Without a doubt, my children are the most treasured people in my life. I am tempted to write something gooey about the happiness they bring me. How I would be nothing without them in my life, but I’ll spare you, and them. Suffice it to say, even though they now live great distances from me they continue to make me smile every single time I think of them (unless I’m going through a worrying about them patch, in which case I get wrinkles in my forehead) and that is practically all the time.
I should of course mention my husband. Can’t leave him out. He is there, walking beside me, encouraging me, making me snort with laughter, making me cross occasionally, making me delicious food, making my world better. Where would I be without him?
It is he who has encouraged me to write. Pushes me in fact. Tells me when it’s good and when it’s a bit pants. Tells me when it gets just a bit too ‘dark’ as it, bafflingly, so often does. Tells me how proud he is that I’m putting it ‘out there’.
And now we come to the crux: Out there. The Internet. The World Wide Web. The Cloud.

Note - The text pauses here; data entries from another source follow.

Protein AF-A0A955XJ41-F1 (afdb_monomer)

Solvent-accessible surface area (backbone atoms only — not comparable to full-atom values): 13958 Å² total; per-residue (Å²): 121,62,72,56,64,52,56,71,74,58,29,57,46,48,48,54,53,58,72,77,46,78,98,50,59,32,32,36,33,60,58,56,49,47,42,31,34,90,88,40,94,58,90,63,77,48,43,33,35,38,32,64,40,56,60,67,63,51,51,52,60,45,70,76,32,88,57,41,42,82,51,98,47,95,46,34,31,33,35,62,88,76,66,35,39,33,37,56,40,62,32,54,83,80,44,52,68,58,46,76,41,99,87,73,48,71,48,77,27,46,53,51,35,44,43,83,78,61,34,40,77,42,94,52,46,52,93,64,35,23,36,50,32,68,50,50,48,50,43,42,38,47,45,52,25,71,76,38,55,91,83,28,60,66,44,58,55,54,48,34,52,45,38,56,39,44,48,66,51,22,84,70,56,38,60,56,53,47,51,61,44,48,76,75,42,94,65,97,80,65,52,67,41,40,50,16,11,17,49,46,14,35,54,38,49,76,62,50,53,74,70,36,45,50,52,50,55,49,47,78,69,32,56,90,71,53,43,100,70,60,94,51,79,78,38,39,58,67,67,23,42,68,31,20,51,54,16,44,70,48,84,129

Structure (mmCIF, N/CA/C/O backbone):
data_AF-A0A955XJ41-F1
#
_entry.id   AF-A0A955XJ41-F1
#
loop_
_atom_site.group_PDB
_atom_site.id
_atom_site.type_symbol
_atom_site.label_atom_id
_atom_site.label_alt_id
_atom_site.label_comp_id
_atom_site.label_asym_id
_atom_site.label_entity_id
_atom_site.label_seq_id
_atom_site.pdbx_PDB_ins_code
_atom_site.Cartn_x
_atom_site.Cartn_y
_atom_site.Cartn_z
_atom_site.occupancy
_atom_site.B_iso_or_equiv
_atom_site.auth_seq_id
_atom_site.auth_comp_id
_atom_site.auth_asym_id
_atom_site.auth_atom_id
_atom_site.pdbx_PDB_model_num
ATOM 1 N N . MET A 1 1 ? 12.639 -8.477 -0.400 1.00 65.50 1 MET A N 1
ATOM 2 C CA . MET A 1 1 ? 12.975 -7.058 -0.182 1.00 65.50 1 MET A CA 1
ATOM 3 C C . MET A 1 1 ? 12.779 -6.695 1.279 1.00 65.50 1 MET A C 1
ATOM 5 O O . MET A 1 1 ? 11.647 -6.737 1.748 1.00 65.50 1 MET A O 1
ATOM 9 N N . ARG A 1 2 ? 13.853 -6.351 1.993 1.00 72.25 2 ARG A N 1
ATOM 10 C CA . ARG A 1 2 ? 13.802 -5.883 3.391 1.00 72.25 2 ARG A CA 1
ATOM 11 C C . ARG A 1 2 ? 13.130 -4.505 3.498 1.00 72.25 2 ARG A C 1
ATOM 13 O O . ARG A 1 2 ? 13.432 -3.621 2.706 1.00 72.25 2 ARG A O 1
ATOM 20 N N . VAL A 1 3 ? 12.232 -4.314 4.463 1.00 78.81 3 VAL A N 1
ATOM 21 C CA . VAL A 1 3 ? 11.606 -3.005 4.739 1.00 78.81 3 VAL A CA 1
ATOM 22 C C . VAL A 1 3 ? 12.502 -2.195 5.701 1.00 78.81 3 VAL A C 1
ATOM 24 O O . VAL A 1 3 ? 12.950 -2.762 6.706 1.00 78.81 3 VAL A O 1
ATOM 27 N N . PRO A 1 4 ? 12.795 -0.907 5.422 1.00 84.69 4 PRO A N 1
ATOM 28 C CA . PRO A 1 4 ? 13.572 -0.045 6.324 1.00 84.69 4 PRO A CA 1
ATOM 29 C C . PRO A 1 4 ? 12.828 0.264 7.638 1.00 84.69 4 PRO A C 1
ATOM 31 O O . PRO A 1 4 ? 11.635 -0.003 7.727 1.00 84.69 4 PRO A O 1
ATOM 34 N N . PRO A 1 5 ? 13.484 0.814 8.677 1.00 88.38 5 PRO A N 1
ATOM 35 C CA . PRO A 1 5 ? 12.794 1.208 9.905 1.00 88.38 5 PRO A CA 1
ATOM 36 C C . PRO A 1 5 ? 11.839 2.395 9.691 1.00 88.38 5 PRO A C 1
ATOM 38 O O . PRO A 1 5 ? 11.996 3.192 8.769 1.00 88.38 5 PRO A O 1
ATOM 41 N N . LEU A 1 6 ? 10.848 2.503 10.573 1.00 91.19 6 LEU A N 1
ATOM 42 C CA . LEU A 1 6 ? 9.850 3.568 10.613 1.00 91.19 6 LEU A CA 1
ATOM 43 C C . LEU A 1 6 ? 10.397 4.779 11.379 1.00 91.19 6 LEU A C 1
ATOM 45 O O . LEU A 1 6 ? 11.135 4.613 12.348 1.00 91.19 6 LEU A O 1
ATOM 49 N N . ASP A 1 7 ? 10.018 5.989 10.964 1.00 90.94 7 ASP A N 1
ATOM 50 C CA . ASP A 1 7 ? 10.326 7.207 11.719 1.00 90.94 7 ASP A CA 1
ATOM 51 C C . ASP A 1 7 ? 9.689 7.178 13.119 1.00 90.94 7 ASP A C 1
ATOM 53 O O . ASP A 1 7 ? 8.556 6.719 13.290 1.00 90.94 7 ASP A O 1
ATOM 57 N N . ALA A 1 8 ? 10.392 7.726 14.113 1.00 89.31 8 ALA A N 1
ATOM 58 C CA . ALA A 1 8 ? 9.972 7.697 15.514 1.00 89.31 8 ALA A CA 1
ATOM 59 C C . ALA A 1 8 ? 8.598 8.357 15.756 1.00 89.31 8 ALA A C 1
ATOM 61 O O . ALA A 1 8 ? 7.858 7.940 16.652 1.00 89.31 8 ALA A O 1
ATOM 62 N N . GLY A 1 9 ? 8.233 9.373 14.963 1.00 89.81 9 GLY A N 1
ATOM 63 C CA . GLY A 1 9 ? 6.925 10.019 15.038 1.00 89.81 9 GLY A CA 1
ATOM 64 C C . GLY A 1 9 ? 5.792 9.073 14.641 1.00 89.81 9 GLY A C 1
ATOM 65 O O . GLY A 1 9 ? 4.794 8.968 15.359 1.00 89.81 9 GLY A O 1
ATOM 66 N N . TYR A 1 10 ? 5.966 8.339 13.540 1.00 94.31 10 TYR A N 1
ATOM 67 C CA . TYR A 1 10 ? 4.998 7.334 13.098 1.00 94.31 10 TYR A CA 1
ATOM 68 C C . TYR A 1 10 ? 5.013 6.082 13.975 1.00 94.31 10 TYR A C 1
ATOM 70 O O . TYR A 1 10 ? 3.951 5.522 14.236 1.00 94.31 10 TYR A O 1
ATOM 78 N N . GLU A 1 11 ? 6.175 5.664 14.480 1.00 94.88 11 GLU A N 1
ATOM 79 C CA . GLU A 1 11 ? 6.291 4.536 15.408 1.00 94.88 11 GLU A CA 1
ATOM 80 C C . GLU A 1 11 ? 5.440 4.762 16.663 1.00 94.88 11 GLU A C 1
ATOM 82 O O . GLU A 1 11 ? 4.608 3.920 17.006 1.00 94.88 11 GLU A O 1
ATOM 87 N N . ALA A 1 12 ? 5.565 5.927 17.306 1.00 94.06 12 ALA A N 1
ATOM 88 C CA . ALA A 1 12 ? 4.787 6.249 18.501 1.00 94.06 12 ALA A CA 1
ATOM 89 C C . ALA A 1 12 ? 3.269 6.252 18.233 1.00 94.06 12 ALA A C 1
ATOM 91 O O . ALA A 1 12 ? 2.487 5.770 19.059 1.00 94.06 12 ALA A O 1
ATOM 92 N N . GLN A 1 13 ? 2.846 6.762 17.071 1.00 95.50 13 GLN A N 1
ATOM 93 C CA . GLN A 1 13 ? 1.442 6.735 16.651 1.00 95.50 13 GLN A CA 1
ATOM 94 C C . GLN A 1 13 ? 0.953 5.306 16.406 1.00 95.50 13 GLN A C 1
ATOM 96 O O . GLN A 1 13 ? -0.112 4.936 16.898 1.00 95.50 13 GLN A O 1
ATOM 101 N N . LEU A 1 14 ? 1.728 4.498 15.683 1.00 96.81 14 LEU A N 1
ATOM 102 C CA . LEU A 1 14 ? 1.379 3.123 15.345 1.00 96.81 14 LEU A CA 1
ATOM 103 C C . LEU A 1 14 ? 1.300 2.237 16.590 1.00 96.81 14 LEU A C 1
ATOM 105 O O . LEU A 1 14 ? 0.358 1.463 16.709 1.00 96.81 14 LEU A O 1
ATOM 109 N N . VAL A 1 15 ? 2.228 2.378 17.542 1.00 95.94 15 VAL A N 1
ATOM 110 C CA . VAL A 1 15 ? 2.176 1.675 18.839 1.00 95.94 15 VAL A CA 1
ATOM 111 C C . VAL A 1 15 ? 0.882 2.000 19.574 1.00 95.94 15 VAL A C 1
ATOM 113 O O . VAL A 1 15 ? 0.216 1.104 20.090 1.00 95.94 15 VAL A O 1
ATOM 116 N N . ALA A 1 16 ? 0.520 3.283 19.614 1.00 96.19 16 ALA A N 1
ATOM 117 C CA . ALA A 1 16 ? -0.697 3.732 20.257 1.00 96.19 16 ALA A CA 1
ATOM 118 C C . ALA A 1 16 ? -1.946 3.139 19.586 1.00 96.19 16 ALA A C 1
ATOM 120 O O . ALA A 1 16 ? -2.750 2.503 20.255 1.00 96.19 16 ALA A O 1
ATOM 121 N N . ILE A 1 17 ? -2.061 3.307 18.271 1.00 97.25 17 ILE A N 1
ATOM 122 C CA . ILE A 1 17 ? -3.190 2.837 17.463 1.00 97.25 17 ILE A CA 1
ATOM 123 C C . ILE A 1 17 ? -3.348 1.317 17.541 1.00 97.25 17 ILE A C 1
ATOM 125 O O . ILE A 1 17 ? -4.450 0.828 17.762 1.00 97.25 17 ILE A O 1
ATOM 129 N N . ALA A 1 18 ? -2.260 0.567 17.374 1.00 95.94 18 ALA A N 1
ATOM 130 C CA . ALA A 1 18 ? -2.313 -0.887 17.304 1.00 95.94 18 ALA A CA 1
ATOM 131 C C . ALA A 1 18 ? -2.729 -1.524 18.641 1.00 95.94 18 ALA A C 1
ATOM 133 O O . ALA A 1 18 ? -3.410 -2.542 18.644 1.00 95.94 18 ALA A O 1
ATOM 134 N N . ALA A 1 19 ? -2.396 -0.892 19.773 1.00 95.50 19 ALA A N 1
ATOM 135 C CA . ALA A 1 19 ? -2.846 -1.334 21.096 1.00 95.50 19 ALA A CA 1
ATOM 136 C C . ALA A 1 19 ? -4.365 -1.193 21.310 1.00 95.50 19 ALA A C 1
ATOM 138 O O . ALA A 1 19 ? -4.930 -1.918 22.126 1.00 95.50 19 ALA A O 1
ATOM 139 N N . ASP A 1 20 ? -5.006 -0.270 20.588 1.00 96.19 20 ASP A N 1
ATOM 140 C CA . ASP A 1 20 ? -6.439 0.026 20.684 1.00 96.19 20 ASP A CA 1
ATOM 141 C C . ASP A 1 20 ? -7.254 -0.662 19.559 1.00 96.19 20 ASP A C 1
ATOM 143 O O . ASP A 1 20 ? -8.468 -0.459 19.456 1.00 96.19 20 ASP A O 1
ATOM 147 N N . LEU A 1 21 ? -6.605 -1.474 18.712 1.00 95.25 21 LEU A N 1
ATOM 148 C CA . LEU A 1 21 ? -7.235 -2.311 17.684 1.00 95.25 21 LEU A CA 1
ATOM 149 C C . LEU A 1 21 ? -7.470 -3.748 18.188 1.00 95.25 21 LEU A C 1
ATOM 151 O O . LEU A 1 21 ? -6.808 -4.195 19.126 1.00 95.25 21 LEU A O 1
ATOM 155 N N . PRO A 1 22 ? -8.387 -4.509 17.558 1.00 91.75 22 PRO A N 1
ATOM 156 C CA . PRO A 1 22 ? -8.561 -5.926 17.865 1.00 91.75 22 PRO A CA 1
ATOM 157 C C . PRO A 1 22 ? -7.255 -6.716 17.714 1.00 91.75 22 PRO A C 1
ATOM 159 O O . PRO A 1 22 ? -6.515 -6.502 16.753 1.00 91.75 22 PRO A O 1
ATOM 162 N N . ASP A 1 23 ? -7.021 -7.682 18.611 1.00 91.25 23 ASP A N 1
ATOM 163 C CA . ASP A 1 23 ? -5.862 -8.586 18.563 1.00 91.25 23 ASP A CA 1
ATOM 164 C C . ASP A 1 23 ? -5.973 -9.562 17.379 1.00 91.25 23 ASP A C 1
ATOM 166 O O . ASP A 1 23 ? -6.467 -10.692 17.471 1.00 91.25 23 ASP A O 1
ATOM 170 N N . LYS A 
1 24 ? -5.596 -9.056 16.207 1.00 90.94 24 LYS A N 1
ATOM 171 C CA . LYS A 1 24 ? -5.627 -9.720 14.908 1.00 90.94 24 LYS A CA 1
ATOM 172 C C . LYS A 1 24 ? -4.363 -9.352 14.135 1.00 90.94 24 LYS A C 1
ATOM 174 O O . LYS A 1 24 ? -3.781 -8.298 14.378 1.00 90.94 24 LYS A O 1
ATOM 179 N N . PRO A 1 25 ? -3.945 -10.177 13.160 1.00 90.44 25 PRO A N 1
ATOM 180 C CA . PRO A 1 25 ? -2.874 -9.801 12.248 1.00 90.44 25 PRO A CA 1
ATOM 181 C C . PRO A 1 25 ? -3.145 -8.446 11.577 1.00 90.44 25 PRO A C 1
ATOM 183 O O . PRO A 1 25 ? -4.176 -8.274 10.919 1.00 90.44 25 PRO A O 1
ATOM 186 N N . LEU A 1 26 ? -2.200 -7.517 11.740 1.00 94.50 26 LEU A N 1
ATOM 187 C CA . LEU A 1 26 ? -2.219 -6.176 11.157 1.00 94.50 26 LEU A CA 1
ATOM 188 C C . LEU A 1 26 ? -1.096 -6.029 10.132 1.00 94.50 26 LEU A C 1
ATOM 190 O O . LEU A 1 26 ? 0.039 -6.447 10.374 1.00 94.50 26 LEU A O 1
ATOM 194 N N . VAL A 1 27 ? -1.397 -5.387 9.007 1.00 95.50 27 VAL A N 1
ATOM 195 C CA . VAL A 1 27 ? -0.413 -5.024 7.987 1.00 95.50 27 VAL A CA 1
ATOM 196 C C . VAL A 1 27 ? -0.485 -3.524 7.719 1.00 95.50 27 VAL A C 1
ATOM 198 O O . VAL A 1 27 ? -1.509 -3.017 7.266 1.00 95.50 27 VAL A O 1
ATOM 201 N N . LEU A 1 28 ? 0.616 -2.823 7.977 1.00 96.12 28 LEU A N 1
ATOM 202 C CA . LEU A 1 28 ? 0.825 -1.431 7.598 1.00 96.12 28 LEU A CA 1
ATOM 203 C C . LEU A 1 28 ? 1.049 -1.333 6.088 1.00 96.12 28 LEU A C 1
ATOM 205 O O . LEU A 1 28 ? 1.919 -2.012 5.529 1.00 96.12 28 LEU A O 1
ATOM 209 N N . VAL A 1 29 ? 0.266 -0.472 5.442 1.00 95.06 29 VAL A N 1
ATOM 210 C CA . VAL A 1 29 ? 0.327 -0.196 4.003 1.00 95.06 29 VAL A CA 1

This is what I couldn’t do without. Having that connection is something I truly treasure.
You see, the internet was born quite late in my life, so I do remember the world without it. I remember life before Windows. I remember my first ever email. The beep beep beep of the dial up connection and frustration when you couldn’t get through. I can remember life before Google and Amazon, and Ebay, and Paypal. Makes me feel old. (note to self…you are!)
What I mean is, I really appreciate it. The connectivity of it. I can manage without my ipad, or iphone, or laptop. There are always others. Upgrades even. New ones to buy or borrow. They would be nothing without the connectivity though. I know how I feel when we have a power cut (all too often) and there’s no wifi for a couple of hours. It’s like my arm has been cut off.
Twenty one years ago we moved North, away from my family, and since my daughters left home, my husband and I are alone, apart from friends, in this neck of the woods. The internet provides a means of keeping in touch that no postal or telephone system could. Communication is instantaneous. Now, I am even able to facetime with my mother, who at 92 is using her ipad to email and text, play soduku and word games, and play solitaire. She lives alone and it has been a revelation to her. Given her a new lease of life (apart from when it goes pear shaped sometimes which knocks another couple of days off her I think!). Facetimes with her are hilarious too. She keeps forgetting to hold the ipad up, so most of the time I can only see the top of her head, but it gives us both something to chuckle over.
Without the Internet I would never have been brave enough to try and publish anything. Now though, thanks to WordPress and PoetrySoup, my writing is reaching far corners of the world. Something I could never have envisaged when I started writing stories years ago.
I’m more intelligent too…well, appear more intelligent. I see news as it happens. I feel well informed about current events, and can read opinions from all sides thanks to the likes of Twitter. I read more because books are cheaper, free even, and appear on my devices instantly (yes, of course I’ve got a kindle). It’s modern day magic.
Yes, sad but true, this is the thing I’d be lost without. The ability to reach my family, friends and the rest of the big wide world from the sofa, and to see and share my documents, photos and projects wherever I might be.
So thank you all you clever people out there who know how it works. I don’t need to know. I am just a grateful user.